Criada, por meio da Lei 9.427 de 1996, com o objetivo precípuo de regular e fiscalizar a produção, transmissão, distribuição e comercialização de energia elétrica em todo o país, a Agência Nacional de Energia Elétrica (Aneel) foi a primeira a ser oficialmente estabelecida. Naquela ocasião, ela foi saudada e alardeada como exemplo de autarquia autônoma e descentralizada da administração pública, capaz, entre outras proezas, de regular esse setor de interesse estratégico para o país e para os brasileiros, acabando, de vez, com o odioso regime de monopólio do Estado.

Com isso, acreditavam seus formuladores, os consumidores estariam a salvo da tradicional má prestação de serviços de fornecimento de energia elétrica, uma vez que, doravante, seriam garantidas a normalidade e a eficiência dessas prestações, a preços de mercado justos e com total transparência. Como no papel branco e na teoria, tudo cabe, até o impossível, ficaram todas essas pretensões aplicáveis apenas num possível e distante mundo ideal.

De lá para cá, muita coisa mudou, principalmente os objetivos iniciais da Aneel e de outras agências que vieram na esteira do nosso modelo de desestatização. Copiado da Inglaterra e dos Estados Unidos, onde, ao contrário de nossa experiência, as agências reguladoras funcionam muito bem desde o século 19. Essas entidades representam, hoje, para esses países, peças fundamentais para a economia de mercado e de livre concorrência, em que os requisitos de transparência são rígidos e, em caso de irregularidades, são duramente penalizados pela justiça.

Mesmo gozando de autonomia administrativa, financeira e patrimonial, com receitas próprias nossas 10 agências, sorvem dos contribuintes bilhões anuais, embora não tenham conseguido ainda uma imunização total da ingerência política, ficando ao sabor dos ventos e dos maus ares vindos dos poderes centrais, em que interesses pessoais inconfessáveis, facilmente, se sobrepõem aos nacionais. Hoje, a questão é saber quem vai, de fato, regular as agências reguladoras. Dirigidas por órgãos, ditos colegiados, nossas agências são comandadas por um diretor-geral e quatro diretores, todos nomeados pelo presidente da República, o que explica muito sobre os descaminhos tomados por essas entidades ao longo do tempo.

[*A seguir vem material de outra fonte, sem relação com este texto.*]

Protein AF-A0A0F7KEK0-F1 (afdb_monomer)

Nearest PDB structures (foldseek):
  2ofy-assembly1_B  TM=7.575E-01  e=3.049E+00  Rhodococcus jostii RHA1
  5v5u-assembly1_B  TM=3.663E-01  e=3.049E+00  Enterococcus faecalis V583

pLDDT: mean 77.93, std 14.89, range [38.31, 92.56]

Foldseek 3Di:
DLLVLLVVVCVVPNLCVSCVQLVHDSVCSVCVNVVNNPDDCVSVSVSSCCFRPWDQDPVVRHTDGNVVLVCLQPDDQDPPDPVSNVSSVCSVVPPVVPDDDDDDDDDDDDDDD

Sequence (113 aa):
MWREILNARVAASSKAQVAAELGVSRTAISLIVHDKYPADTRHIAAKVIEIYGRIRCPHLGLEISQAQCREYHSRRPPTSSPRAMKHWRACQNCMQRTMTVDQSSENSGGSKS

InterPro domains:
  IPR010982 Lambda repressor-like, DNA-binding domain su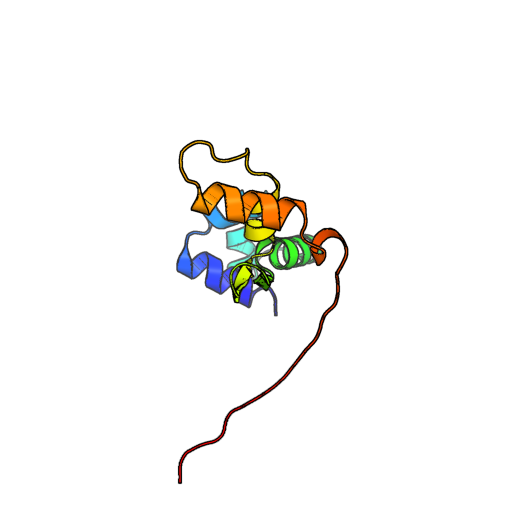perfamily [G3DSA:1.10.260.40] (3-50)

Mean predicted aligned error: 11.1 Å

Radius of gyration: 17.45 Å; Cα contacts (8 Å, |Δi|>4): 81; chains: 1; bounding box: 44×50×36 Å

Organism: NCBI:txid44574

Structure (mmCIF, N/CA/C/O backbone):
data_AF-A0A0F7KEK0-F1
#
_entry.id   AF-A0A0F7KEK0-F1
#
loop_
_atom_site.group_PDB
_atom_site.id
_atom_site.type_symbol
_atom_site.label_atom_id
_atom_site.label_alt_id
_atom_site.label_comp_id
_atom_site.label_asym_id
_atom_site.label_entity_id
_atom_site.label_seq_id
_atom_site.pdbx_PDB_ins_code
_atom_site.Cartn_x
_atom_site.Cartn_y
_atom_site.Cartn_z
_atom_site.occupancy
_atom_site.B_iso_or_equiv
_atom_site.auth_seq_id
_atom_site.auth_comp_id
_atom_site.auth_asym_id
_atom_site.auth_atom_id
_atom_site.pdbx_PDB_model_num
ATOM 1 N N . MET A 1 1 ? -12.871 -10.695 2.610 1.00 69.94 1 MET A N 1
ATOM 2 C CA . MET A 1 1 ? -11.473 -11.086 2.335 1.00 69.94 1 MET A CA 1
ATOM 3 C C . MET A 1 1 ? -10.573 -9.859 2.071 1.00 69.94 1 MET A C 1
ATOM 5 O O . MET A 1 1 ? -10.032 -9.690 0.992 1.00 69.94 1 MET A O 1
ATOM 9 N N . TRP A 1 2 ? -10.435 -8.963 3.059 1.00 84.81 2 TRP A N 1
ATOM 10 C CA . TRP A 1 2 ? -9.448 -7.851 3.087 1.00 84.81 2 TRP A CA 1
ATOM 11 C C . TRP A 1 2 ? -8.977 -7.630 4.530 1.00 84.81 2 TRP A C 1
ATOM 13 O O . TRP A 1 2 ? -7.795 -7.440 4.790 1.00 84.81 2 TRP A O 1
ATOM 23 N N . ARG A 1 3 ? -9.904 -7.784 5.489 1.00 86.69 3 ARG A N 1
ATOM 24 C CA . ARG A 1 3 ? -9.627 -7.858 6.931 1.00 86.69 3 ARG A CA 1
ATOM 25 C C . ARG A 1 3 ? -8.580 -8.919 7.2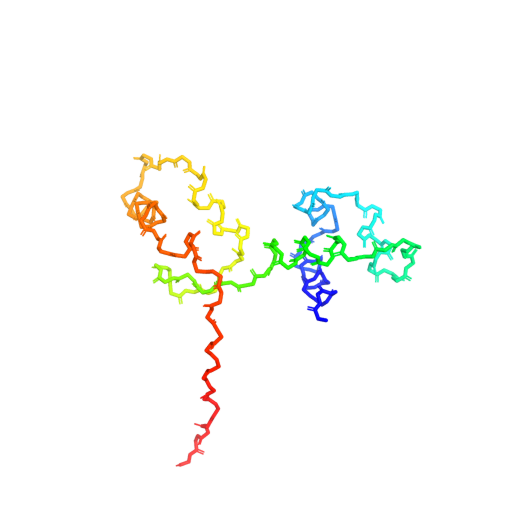70 1.00 86.69 3 ARG A C 1
ATOM 27 O O . ARG A 1 3 ? -7.749 -8.686 8.131 1.00 86.69 3 ARG A O 1
ATOM 34 N N . GLU A 1 4 ? -8.594 -10.058 6.583 1.00 86.56 4 GLU A N 1
ATOM 35 C CA . GLU A 1 4 ? -7.599 -11.123 6.764 1.00 86.56 4 GLU A CA 1
ATOM 36 C C . GLU A 1 4 ? -6.206 -10.686 6.315 1.00 86.56 4 GLU A C 1
ATOM 38 O O . GLU A 1 4 ? -5.242 -10.888 7.045 1.00 86.56 4 GLU A O 1
ATOM 43 N N . ILE A 1 5 ? -6.107 -10.006 5.168 1.00 86.00 5 ILE A N 1
ATOM 44 C CA . ILE A 1 5 ? -4.853 -9.425 4.673 1.00 86.00 5 ILE A CA 1
ATOM 45 C C . ILE A 1 5 ? -4.333 -8.388 5.677 1.00 86.00 5 ILE A C 1
ATOM 47 O O . ILE A 1 5 ? -3.159 -8.410 6.048 1.00 86.00 5 ILE A O 1
ATOM 51 N N . LEU A 1 6 ? -5.225 -7.522 6.174 1.00 88.31 6 LEU A N 1
ATOM 52 C CA . LEU A 1 6 ? -4.903 -6.538 7.204 1.00 88.31 6 LEU A CA 1
ATOM 53 C C . LEU A 1 6 ? -4.415 -7.211 8.496 1.00 88.31 6 LEU A C 1
ATOM 55 O O . LEU A 1 6 ? -3.379 -6.825 9.026 1.00 88.31 6 LEU A O 1
ATOM 59 N N . ASN A 1 7 ? -5.127 -8.224 8.993 1.00 88.31 7 ASN A N 1
ATOM 60 C CA . ASN A 1 7 ? -4.773 -8.943 10.217 1.00 88.31 7 ASN A CA 1
ATOM 61 C C . ASN A 1 7 ? -3.444 -9.686 10.075 1.00 88.31 7 ASN A C 1
ATOM 63 O O . ASN A 1 7 ? -2.600 -9.581 10.961 1.00 88.31 7 ASN A O 1
ATOM 67 N N . ALA A 1 8 ? -3.222 -10.370 8.952 1.00 84.25 8 ALA A N 1
ATOM 68 C CA . ALA A 1 8 ? -1.960 -11.038 8.657 1.00 84.25 8 ALA A CA 1
ATOM 69 C C . ALA A 1 8 ? -0.797 -10.038 8.630 1.00 84.25 8 ALA A C 1
ATOM 71 O O . ALA A 1 8 ? 0.261 -10.296 9.205 1.00 84.25 8 ALA A O 1
ATOM 72 N N . ARG A 1 9 ? -0.997 -8.857 8.031 1.00 86.25 9 ARG A N 1
ATOM 73 C CA . ARG A 1 9 ? 0.017 -7.800 8.032 1.00 86.25 9 ARG A CA 1
ATOM 74 C C . ARG A 1 9 ? 0.264 -7.251 9.434 1.00 86.25 9 ARG A C 1
ATOM 76 O O . ARG A 1 9 ? 1.416 -7.121 9.825 1.00 86.25 9 ARG A O 1
ATOM 83 N N . VAL A 1 10 ? -0.790 -6.967 10.199 1.00 89.25 10 VAL A N 1
ATOM 84 C CA . VAL A 1 10 ? -0.679 -6.491 11.587 1.00 89.25 10 VAL A CA 1
ATOM 85 C C . VAL A 1 10 ? 0.042 -7.511 12.471 1.00 89.25 10 VAL A C 1
ATOM 87 O O . VAL A 1 10 ? 0.802 -7.096 13.341 1.00 89.25 10 VAL A O 1
ATOM 90 N N . ALA A 1 11 ? -0.181 -8.809 12.250 1.00 86.81 11 ALA A N 1
ATOM 91 C CA . ALA A 1 11 ? 0.498 -9.892 12.956 1.00 86.81 11 ALA A CA 1
ATOM 92 C C . ALA A 1 11 ? 1.977 -10.026 12.554 1.00 86.81 11 ALA A C 1
ATOM 94 O O . ALA A 1 11 ? 2.815 -10.290 13.409 1.00 86.81 11 ALA A O 1
ATOM 95 N N . ALA A 1 12 ? 2.305 -9.819 11.274 1.00 79.44 12 ALA A N 1
ATOM 96 C CA . ALA A 1 12 ? 3.678 -9.881 10.769 1.00 79.44 12 ALA A CA 1
ATOM 97 C C . ALA A 1 12 ? 4.513 -8.628 11.088 1.00 79.44 12 ALA A C 1
ATOM 99 O O . ALA A 1 12 ? 5.740 -8.690 11.085 1.00 79.44 12 ALA A O 1
ATOM 100 N N . SER A 1 13 ? 3.869 -7.479 11.300 1.00 85.25 13 SER A N 1
ATOM 101 C CA . SER A 1 13 ? 4.534 -6.228 11.660 1.00 85.25 13 SER A CA 1
ATOM 102 C C . SER A 1 13 ? 3.900 -5.596 12.899 1.00 85.25 13 SER A C 1
ATOM 104 O O . SER A 1 13 ? 4.108 -6.058 14.018 1.00 85.25 13 SER A O 1
ATOM 106 N N . SER A 1 14 ? 3.183 -4.484 12.746 1.00 89.06 14 SER A N 1
ATOM 107 C CA . SER A 1 14 ? 2.619 -3.719 13.857 1.00 89.06 14 SER A CA 1
ATOM 108 C C . SER A 1 14 ? 1.514 -2.786 13.383 1.00 89.06 14 SER A C 1
ATOM 110 O O . SER A 1 14 ? 1.588 -2.212 12.299 1.00 89.06 14 SER A O 1
ATOM 112 N N . LYS A 1 15 ? 0.523 -2.533 14.248 1.00 90.50 15 LYS A N 1
ATOM 113 C CA . LYS A 1 15 ? -0.606 -1.622 13.963 1.00 90.50 15 LYS A CA 1
ATOM 114 C C . LYS A 1 15 ? -0.143 -0.214 13.567 1.00 90.50 15 LYS A C 1
ATOM 116 O O . LYS A 1 15 ? -0.779 0.416 12.734 1.00 90.50 15 LYS A O 1
ATOM 121 N N . ALA A 1 16 ? 0.954 0.270 14.156 1.00 90.38 16 ALA A N 1
ATOM 122 C CA . ALA A 1 16 ? 1.530 1.579 13.841 1.00 90.38 16 ALA A CA 1
ATOM 123 C C . ALA A 1 16 ? 2.142 1.624 12.433 1.00 90.38 16 ALA A C 1
ATOM 125 O O . ALA A 1 16 ? 1.876 2.556 11.681 1.00 90.38 16 ALA A O 1
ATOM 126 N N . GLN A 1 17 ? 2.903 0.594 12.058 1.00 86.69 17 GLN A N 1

Basta dar uma olhada nos órgãos de defesa do consumidor ou em qualquer outro endereço que coleta e processa as reclamações dos cidadãos, para se certificar de que algo não vai bem com essas agências, sobretudo quando o que está em jogo é o desequilíbrio flagrante entre o que desejam os consumidores e o que ofertam as muitas prestadoras de serviços estratégicos, reguladas por essas entidades. Para a maioria dos reclamantes, a balança que aufere a relação entre consumidores e as concessionárias desses serviços parece pender sempre em favor dos últimos. Segundo alguns analistas, essa discrepância se dá porque as concessionárias têm muito maior poder de lobby junto ao governo e, sobretudo, contam com respaldo junto a muitos grupos políticos com assento no Congresso.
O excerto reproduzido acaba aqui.